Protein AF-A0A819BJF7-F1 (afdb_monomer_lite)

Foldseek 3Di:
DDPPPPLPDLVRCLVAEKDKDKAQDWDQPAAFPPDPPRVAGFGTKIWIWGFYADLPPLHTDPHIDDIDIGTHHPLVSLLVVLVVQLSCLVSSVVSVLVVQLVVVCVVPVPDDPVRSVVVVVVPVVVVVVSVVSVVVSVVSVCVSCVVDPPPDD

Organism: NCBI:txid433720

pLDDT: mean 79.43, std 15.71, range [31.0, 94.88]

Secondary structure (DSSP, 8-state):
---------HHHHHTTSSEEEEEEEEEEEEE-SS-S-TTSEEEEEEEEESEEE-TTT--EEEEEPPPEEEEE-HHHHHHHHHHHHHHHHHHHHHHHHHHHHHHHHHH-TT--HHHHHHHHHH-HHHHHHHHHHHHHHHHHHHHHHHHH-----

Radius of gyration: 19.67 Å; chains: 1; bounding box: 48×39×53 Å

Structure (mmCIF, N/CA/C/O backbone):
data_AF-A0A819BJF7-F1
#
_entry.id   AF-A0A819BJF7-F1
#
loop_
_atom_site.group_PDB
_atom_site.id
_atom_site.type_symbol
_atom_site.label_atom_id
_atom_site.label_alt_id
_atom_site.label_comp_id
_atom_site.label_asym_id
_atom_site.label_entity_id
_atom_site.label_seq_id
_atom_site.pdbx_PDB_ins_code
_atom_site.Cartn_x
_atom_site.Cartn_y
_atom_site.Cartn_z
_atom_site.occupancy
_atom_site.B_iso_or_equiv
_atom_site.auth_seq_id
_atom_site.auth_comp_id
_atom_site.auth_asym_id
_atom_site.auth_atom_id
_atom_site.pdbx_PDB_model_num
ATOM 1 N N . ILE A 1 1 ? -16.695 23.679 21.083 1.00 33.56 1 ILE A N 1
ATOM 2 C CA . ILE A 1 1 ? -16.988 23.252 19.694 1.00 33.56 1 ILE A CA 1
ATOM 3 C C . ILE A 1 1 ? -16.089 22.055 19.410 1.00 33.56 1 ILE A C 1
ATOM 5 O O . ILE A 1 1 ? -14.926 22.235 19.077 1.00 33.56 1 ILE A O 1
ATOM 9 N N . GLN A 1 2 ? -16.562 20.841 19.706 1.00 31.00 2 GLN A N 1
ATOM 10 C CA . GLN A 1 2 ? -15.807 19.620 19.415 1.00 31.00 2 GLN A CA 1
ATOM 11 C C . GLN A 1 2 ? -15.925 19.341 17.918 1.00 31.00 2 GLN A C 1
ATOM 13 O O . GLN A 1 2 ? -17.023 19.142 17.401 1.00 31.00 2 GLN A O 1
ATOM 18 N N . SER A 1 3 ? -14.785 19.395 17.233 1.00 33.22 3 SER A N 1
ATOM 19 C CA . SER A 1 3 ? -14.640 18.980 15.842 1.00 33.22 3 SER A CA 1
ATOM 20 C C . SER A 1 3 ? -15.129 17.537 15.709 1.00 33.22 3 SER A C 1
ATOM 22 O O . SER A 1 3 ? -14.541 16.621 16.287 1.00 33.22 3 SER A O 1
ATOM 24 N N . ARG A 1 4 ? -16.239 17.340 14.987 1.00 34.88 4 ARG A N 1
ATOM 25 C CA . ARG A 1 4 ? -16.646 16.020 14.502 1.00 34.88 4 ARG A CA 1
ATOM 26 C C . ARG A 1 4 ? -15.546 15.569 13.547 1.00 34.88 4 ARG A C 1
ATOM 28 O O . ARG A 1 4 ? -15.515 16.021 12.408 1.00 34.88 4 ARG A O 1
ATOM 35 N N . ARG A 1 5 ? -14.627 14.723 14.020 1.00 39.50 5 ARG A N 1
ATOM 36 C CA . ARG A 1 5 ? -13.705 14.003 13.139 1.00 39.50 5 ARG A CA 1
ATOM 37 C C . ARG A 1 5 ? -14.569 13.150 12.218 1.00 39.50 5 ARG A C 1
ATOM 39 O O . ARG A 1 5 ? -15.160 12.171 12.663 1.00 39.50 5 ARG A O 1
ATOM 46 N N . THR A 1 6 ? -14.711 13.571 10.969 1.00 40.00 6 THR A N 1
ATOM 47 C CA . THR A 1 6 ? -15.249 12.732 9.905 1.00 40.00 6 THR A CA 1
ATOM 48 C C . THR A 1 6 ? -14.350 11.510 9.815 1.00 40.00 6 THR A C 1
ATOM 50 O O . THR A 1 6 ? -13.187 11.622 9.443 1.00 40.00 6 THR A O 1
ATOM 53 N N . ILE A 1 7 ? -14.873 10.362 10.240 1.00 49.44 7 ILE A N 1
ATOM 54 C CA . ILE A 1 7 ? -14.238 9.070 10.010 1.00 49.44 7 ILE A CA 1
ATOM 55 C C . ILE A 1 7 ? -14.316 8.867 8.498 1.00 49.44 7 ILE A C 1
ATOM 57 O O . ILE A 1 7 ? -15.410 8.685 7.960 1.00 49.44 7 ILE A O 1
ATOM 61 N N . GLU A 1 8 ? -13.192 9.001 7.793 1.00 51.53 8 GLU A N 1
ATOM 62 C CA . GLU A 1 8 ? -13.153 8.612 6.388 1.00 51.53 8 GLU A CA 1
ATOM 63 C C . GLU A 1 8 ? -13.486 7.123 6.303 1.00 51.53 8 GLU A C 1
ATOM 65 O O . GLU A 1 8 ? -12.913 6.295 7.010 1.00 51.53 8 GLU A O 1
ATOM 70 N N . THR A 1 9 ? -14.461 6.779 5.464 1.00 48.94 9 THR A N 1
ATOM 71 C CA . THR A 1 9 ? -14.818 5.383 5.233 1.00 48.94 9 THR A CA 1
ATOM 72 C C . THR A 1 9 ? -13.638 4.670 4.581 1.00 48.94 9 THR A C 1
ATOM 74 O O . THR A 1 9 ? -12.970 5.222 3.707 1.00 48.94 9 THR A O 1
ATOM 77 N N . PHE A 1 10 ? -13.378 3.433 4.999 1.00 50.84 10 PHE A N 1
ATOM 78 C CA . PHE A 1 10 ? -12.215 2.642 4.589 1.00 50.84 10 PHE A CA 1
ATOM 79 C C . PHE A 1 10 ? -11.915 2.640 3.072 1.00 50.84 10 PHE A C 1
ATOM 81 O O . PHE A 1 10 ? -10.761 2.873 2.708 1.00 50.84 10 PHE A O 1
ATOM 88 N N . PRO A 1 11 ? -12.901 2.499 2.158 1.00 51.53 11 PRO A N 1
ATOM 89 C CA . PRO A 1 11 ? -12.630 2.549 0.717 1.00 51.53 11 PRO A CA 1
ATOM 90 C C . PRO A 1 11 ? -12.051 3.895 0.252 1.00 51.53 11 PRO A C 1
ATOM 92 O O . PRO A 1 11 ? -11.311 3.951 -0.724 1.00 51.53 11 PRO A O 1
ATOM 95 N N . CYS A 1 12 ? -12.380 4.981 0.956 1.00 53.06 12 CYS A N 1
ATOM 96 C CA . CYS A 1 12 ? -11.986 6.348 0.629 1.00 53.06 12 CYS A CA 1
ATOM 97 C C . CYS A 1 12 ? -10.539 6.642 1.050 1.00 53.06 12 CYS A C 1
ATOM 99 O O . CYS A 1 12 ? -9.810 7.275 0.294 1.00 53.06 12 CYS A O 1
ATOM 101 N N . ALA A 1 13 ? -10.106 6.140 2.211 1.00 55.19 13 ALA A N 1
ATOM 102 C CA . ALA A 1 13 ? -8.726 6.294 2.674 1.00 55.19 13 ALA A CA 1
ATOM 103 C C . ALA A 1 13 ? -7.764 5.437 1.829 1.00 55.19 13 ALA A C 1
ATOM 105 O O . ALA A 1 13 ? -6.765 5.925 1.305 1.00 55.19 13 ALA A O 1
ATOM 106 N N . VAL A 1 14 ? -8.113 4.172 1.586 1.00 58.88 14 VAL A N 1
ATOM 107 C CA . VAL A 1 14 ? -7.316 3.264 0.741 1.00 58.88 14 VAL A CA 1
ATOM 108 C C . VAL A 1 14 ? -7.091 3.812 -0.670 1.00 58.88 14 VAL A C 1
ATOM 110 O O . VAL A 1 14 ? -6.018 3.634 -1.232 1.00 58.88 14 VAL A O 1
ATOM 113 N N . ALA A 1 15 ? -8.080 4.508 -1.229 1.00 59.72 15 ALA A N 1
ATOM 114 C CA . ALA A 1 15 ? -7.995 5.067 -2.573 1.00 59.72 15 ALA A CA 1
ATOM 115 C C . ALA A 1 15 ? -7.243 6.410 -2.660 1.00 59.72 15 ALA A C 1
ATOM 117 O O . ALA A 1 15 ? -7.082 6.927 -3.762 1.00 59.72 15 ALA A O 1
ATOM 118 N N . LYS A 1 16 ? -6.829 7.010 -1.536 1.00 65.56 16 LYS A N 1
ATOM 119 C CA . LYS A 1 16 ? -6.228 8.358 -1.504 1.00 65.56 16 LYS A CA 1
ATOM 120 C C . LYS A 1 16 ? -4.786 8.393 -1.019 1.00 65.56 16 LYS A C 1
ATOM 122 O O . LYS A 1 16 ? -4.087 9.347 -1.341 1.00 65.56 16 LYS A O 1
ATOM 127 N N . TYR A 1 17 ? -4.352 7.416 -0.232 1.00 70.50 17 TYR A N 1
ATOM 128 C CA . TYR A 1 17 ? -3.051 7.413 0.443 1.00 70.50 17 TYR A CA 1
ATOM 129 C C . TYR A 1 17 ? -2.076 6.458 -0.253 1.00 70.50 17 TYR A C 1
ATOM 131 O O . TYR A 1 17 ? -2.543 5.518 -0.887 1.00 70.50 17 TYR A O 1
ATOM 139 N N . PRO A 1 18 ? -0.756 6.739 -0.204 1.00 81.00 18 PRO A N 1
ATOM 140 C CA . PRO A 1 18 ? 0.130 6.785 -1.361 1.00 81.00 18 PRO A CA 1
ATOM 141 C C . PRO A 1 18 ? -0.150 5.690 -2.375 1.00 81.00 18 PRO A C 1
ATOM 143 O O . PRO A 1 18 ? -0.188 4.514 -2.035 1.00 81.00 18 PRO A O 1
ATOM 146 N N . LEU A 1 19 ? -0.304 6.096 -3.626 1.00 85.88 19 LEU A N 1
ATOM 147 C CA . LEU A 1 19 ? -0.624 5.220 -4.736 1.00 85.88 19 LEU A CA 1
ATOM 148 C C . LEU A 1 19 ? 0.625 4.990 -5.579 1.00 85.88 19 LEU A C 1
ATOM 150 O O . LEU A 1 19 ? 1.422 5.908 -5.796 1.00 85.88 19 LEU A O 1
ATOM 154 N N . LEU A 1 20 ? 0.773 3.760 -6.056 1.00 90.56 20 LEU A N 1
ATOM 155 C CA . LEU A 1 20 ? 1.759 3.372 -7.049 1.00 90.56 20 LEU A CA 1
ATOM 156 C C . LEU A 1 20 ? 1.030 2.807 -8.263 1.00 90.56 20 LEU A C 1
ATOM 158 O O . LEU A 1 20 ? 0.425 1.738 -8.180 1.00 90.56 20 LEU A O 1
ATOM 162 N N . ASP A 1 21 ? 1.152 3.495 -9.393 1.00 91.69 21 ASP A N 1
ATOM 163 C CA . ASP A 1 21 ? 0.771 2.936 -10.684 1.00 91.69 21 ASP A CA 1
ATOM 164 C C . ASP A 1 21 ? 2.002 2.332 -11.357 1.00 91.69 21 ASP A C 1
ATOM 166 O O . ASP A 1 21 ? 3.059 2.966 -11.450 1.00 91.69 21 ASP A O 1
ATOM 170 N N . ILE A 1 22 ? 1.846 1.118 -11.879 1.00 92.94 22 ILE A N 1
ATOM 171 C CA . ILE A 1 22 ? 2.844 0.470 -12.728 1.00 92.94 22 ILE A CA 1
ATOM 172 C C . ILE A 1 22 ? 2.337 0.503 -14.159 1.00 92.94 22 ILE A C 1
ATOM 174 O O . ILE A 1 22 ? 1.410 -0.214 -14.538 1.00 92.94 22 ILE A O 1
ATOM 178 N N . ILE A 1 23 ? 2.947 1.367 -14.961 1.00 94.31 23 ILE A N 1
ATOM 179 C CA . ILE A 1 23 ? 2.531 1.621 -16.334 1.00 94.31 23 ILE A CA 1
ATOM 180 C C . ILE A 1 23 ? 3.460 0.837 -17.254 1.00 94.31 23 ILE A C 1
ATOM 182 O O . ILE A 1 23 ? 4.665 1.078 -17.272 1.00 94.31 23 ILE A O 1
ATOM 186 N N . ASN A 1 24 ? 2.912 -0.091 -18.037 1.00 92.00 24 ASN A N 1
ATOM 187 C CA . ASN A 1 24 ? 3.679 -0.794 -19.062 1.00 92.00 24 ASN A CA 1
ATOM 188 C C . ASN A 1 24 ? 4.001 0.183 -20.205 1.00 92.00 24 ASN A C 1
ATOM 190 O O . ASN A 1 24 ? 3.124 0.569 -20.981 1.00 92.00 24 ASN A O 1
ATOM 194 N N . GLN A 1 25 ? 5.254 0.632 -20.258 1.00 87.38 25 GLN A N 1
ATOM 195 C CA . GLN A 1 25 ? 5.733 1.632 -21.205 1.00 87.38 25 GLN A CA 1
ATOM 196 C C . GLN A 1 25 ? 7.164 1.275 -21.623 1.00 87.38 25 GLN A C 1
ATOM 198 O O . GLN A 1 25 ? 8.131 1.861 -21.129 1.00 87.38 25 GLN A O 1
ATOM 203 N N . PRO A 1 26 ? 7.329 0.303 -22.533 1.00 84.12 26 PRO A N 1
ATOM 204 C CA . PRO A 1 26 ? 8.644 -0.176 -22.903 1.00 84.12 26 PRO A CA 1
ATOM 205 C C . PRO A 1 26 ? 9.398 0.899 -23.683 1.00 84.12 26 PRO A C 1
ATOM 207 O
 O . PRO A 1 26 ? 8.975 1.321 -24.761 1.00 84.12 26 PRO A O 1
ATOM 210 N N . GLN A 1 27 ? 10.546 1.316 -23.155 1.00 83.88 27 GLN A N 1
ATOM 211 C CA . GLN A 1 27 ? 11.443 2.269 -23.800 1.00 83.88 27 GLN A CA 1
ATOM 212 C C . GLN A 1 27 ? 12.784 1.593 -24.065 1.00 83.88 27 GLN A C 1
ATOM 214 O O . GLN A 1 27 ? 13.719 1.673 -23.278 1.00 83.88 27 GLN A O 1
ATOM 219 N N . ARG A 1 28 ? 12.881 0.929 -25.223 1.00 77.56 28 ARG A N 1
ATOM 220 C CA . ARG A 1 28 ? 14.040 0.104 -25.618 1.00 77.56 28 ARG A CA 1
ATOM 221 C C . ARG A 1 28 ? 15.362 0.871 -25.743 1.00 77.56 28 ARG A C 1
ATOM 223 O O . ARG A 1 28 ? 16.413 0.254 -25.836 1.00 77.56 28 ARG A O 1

:::

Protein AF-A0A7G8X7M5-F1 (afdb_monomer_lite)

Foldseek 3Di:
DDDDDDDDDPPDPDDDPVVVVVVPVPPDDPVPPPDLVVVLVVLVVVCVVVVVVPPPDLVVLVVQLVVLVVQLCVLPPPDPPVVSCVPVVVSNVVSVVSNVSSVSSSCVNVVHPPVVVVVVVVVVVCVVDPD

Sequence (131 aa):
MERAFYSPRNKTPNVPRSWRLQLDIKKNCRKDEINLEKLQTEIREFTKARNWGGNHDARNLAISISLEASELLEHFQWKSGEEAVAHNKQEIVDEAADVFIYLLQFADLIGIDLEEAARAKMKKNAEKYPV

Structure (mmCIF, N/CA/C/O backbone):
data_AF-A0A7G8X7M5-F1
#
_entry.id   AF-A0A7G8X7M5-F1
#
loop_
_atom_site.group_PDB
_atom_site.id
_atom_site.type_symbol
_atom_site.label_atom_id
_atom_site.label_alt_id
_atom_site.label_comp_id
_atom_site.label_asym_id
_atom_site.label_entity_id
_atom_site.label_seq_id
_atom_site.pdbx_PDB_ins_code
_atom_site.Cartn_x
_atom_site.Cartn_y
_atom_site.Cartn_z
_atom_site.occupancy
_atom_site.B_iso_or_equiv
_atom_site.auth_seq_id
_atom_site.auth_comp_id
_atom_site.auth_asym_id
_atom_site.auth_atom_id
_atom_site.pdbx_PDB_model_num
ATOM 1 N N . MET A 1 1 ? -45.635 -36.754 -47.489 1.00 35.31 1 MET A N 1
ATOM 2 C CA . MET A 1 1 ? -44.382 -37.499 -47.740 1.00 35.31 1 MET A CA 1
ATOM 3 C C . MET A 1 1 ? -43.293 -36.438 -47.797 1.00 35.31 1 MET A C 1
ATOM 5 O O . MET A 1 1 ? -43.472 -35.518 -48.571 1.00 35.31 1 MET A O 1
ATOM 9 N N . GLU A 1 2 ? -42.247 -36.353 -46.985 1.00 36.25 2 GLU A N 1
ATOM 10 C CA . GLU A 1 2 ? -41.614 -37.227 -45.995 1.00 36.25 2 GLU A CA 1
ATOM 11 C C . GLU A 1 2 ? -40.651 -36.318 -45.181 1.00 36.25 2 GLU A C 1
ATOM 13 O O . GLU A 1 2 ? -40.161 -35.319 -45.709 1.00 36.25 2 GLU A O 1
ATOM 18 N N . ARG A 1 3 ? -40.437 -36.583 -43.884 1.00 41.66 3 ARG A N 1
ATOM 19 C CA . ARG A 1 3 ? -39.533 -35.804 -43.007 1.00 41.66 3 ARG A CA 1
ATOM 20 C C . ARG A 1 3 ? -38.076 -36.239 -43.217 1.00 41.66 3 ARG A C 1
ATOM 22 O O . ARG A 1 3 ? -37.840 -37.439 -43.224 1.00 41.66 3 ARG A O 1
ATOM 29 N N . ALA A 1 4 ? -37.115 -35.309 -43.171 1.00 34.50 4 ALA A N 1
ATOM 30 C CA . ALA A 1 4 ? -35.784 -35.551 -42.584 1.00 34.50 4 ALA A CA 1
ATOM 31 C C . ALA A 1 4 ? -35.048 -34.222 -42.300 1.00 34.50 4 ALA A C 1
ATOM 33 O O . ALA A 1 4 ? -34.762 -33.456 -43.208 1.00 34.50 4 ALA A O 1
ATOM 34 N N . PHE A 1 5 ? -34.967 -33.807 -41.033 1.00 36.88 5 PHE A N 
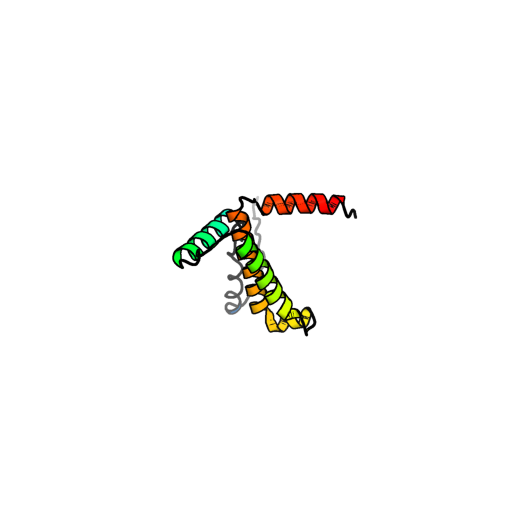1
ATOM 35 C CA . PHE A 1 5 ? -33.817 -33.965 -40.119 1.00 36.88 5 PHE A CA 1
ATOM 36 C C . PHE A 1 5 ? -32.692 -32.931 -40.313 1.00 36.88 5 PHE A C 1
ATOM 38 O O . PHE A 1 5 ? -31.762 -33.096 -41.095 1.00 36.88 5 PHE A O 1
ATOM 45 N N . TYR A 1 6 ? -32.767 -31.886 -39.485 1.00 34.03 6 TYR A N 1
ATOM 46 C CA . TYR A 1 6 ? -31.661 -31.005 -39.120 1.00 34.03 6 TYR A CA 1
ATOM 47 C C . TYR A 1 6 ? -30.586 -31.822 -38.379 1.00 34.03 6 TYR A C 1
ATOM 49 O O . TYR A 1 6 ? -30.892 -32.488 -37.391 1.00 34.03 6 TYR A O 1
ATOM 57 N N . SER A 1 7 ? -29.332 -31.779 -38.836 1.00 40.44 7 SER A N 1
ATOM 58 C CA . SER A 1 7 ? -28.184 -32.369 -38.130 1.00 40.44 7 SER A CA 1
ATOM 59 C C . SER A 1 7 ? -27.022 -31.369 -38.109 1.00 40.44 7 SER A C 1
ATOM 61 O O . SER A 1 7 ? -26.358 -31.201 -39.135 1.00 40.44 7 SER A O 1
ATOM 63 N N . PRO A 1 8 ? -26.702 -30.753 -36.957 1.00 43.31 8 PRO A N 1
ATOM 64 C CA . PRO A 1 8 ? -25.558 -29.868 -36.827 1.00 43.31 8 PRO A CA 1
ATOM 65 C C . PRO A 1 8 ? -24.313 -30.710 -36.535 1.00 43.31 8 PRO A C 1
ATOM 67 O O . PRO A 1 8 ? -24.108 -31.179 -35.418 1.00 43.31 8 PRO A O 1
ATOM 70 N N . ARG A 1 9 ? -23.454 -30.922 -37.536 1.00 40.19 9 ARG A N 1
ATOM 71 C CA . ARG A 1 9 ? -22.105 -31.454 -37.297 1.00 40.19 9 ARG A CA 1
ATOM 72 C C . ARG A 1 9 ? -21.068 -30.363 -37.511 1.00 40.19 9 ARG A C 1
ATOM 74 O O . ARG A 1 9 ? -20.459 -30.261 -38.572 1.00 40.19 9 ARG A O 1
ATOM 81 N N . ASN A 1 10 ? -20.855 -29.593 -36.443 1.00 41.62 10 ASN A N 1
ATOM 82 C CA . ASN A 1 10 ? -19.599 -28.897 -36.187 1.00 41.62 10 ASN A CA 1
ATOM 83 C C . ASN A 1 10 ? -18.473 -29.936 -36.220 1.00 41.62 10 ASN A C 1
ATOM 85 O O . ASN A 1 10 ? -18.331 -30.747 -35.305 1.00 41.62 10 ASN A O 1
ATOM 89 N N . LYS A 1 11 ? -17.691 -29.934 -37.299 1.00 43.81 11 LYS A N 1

:::

Please reproduce, exactly as they appear above, the lines from the line containing "ATOM 47 C CA" up to and including the line containing "ATOM 53 N N".

OUTPUT OF THE EXERCISE –
ATOM 47 C CA . THR A 1 6 ? -15.249 12.732 9.905 1.00 40.00 6 THR A CA 1
ATOM 48 C C . THR A 1 6 ? -14.350 11.510 9.815 1.00 40.00 6 THR A C 1
ATOM 50 O O . THR A 1 6 ? -13.187 11.622 9.443 1.00 40.00 6 THR A O 1
ATOM 53 N N . ILE A 1 7 ? -14.873 10.362 10.240 1.00 49.44 7 ILE A N 1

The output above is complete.